GIVEN DATA —
[Start of Attachment]

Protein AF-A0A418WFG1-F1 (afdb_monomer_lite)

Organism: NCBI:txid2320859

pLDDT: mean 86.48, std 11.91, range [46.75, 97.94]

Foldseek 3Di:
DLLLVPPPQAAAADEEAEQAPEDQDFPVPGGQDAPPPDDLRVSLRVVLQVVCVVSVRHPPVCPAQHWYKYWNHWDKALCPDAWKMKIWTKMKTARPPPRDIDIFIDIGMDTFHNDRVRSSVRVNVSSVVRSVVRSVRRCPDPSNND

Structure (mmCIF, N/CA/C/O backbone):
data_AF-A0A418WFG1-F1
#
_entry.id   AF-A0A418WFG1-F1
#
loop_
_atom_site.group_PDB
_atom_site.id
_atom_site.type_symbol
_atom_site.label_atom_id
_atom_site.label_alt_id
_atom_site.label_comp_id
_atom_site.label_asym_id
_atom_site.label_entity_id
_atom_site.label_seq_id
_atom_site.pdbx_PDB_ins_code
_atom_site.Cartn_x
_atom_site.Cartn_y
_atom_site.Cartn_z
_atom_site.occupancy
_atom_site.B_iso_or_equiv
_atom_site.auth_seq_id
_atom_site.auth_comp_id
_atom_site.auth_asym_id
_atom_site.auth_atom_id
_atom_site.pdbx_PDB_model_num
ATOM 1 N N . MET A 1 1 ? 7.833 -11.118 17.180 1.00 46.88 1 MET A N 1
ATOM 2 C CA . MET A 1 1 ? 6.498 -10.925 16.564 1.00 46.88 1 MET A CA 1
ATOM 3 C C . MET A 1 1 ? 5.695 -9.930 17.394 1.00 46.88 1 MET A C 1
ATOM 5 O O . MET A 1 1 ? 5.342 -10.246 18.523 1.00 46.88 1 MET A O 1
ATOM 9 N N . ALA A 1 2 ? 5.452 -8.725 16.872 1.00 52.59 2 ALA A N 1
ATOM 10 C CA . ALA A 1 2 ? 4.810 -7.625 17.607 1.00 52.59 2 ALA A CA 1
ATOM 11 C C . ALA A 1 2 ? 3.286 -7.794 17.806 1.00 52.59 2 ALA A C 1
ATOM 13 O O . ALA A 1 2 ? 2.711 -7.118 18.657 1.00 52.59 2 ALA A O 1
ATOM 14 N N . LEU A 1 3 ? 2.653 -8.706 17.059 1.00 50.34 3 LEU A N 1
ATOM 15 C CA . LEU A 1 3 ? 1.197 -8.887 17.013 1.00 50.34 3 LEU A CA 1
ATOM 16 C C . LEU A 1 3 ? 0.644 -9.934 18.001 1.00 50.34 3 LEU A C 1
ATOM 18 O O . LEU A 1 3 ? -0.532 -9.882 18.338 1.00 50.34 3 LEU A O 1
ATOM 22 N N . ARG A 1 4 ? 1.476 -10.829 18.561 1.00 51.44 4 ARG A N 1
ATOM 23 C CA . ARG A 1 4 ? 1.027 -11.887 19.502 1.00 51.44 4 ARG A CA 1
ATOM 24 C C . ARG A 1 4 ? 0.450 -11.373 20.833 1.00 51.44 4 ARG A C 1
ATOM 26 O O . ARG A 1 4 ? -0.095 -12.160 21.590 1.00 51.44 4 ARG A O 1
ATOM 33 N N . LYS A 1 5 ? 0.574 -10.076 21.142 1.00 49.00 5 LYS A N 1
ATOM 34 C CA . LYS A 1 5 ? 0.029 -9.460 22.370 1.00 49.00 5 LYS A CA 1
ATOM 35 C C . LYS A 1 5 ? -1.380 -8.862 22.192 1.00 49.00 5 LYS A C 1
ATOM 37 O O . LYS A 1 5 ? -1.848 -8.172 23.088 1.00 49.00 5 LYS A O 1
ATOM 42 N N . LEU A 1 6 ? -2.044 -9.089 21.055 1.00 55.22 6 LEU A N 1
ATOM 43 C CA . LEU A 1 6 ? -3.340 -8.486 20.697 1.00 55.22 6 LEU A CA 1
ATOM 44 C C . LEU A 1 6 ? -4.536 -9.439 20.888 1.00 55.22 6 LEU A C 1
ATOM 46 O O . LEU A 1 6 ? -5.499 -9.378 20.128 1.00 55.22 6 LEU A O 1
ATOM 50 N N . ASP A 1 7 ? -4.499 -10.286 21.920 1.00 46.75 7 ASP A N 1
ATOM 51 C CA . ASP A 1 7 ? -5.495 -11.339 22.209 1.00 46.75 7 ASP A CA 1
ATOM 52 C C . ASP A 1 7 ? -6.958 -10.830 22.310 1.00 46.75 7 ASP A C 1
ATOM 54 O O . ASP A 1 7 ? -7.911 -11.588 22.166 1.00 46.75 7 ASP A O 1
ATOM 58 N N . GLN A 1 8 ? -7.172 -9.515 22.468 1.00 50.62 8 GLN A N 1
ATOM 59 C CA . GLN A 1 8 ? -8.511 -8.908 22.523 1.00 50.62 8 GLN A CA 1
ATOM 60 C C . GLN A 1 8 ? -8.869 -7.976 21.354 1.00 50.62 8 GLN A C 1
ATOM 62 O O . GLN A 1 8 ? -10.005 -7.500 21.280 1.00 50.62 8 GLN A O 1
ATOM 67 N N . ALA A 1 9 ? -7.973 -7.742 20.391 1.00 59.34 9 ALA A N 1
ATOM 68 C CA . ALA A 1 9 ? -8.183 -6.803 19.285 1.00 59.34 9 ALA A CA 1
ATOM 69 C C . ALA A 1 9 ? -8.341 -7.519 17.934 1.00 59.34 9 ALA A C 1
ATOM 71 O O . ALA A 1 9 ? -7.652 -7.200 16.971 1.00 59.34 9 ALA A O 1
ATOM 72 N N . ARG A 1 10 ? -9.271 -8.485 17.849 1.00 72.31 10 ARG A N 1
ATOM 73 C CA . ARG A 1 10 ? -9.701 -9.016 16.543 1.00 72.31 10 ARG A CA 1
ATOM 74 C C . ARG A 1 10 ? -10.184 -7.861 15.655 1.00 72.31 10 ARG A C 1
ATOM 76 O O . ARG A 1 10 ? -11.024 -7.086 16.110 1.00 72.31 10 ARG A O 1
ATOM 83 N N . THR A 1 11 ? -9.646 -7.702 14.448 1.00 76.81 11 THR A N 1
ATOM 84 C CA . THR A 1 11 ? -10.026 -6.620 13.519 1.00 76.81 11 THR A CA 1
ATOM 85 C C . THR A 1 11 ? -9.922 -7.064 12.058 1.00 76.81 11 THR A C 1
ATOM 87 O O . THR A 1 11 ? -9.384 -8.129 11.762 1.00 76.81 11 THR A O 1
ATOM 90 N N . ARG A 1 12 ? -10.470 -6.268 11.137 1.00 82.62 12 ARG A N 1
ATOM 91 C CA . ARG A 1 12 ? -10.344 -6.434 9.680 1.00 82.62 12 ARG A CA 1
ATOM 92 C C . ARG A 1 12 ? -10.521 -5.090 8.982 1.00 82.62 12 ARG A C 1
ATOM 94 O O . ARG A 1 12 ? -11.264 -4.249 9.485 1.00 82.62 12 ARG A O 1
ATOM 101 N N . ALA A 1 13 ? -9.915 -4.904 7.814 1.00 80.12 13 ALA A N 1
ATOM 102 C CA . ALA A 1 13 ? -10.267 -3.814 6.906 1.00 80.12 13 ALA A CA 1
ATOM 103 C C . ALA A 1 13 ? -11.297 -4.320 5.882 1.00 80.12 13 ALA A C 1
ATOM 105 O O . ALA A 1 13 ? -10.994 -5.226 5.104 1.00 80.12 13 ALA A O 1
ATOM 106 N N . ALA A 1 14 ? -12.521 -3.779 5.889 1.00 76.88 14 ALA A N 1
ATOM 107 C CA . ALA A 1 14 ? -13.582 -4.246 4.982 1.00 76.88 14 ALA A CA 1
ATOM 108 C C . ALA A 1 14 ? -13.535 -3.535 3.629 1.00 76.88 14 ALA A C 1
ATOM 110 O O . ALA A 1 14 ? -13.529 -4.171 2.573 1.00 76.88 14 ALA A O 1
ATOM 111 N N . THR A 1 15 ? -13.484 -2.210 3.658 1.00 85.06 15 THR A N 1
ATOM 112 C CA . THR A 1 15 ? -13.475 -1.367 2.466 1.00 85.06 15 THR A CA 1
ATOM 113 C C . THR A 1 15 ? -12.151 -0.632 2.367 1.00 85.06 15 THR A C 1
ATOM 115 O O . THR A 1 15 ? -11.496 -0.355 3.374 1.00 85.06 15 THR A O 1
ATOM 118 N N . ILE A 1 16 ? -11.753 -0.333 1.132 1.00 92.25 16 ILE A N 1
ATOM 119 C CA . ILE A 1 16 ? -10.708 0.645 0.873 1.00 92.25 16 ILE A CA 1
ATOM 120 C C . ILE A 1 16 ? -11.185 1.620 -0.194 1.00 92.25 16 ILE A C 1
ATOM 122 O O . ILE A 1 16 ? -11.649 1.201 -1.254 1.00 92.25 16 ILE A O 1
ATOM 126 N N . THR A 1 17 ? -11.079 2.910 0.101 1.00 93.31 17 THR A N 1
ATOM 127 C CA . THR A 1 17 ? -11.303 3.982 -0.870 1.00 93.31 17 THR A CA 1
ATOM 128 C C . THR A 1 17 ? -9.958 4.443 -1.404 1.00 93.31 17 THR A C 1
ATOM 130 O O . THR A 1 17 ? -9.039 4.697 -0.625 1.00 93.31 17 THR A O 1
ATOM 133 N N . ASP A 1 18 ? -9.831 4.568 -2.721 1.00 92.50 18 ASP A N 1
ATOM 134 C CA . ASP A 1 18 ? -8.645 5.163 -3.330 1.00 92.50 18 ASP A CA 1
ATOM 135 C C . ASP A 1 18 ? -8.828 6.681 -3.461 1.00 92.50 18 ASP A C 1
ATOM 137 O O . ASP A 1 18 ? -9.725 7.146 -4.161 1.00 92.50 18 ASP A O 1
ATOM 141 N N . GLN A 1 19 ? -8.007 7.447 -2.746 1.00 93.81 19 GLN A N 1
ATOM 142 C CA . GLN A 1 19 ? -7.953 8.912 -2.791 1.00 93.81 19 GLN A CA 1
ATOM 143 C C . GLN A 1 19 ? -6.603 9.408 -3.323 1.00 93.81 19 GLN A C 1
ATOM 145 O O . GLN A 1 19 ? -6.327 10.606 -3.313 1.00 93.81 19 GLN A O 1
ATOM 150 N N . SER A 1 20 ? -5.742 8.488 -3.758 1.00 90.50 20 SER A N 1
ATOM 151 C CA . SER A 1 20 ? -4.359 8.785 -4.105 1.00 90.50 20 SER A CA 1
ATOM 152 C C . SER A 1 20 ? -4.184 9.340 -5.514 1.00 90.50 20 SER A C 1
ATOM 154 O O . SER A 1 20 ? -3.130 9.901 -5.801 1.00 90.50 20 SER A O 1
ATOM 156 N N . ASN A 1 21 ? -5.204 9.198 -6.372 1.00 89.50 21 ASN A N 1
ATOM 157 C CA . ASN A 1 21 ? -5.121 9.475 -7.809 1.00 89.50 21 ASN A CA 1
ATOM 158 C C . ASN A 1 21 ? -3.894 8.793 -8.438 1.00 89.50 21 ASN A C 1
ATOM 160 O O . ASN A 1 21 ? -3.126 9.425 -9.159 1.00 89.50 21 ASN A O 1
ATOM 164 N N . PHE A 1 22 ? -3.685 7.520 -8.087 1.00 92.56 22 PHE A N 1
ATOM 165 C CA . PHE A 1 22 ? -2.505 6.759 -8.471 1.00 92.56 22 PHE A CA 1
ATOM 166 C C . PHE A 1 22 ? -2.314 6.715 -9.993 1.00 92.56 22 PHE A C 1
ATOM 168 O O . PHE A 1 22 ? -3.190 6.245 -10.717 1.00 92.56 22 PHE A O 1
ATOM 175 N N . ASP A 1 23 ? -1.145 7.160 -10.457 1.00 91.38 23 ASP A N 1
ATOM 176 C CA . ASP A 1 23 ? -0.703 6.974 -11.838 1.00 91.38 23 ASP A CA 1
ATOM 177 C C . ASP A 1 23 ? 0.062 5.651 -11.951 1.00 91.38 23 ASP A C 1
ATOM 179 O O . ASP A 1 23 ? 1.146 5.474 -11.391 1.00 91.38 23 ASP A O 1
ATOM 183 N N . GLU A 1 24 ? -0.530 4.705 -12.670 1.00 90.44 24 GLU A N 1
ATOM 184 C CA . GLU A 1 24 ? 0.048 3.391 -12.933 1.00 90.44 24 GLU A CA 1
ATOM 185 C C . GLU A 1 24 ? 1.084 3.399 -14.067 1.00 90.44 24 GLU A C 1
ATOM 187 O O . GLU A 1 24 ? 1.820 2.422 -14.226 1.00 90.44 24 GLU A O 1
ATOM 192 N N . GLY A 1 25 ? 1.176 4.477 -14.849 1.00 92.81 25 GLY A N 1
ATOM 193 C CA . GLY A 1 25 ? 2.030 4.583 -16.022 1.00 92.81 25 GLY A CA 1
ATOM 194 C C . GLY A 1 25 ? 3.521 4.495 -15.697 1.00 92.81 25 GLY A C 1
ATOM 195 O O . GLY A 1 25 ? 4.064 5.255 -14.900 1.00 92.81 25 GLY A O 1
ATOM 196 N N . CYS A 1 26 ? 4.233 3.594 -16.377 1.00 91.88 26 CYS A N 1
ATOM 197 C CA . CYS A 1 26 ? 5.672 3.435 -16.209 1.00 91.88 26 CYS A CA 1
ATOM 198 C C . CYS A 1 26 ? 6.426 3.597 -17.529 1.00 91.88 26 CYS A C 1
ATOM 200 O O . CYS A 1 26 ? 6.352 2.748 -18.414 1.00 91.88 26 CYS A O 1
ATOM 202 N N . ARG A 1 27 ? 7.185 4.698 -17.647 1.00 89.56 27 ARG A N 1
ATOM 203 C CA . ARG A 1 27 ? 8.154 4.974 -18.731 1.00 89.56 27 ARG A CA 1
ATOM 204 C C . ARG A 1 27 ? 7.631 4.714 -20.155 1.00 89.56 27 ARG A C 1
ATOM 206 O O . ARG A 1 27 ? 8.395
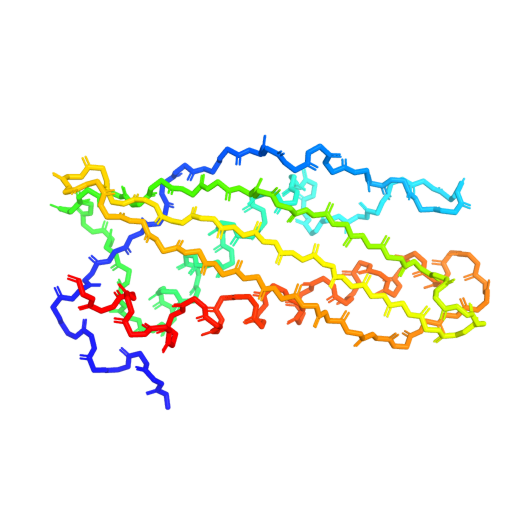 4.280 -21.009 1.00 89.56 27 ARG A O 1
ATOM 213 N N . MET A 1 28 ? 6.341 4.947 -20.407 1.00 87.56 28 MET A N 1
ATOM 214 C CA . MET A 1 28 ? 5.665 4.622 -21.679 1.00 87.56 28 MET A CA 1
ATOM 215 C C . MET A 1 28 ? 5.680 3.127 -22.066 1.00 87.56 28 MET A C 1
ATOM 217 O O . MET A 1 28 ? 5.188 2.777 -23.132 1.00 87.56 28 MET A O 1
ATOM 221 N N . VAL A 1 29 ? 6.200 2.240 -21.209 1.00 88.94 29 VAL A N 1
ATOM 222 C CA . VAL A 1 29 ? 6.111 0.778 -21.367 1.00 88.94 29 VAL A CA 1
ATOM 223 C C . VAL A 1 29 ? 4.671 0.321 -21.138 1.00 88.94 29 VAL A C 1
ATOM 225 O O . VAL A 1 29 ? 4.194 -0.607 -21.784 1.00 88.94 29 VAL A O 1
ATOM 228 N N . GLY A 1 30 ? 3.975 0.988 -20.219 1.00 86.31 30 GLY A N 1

[End of Attachment]

EXERCISE BRIEF — Would you print, exactly as written, every line above from the one holding "ATOM 122 O O" through the one holding "ATOM 134 C CA", with both included and no other lines?

WRITTEN RESPONSE —
ATOM 122 O O . ILE A 1 16 ? -11.649 1.201 -1.254 1.00 92.25 16 ILE A O 1
ATOM 126 N N . THR A 1 17 ? -11.079 2.910 0.101 1.00 93.31 17 THR A N 1
ATOM 127 C CA . THR A 1 17 ? -11.303 3.982 -0.870 1.00 93.31 17 THR A CA 1
ATOM 128 C C . THR A 1 17 ? -9.958 4.443 -1.404 1.00 93.31 17 THR A C 1
ATOM 130 O O . THR A 1 17 ? -9.039 4.697 -0.625 1.00 93.31 17 THR A O 1
ATOM 133 N N . ASP A 1 18 ? -9.831 4.568 -2.721 1.00 92.50 18 ASP A N 1
ATOM 134 C CA . ASP A 1 18 ? -8.645 5.163 -3.330 1.00 92.50 18 ASP A CA 1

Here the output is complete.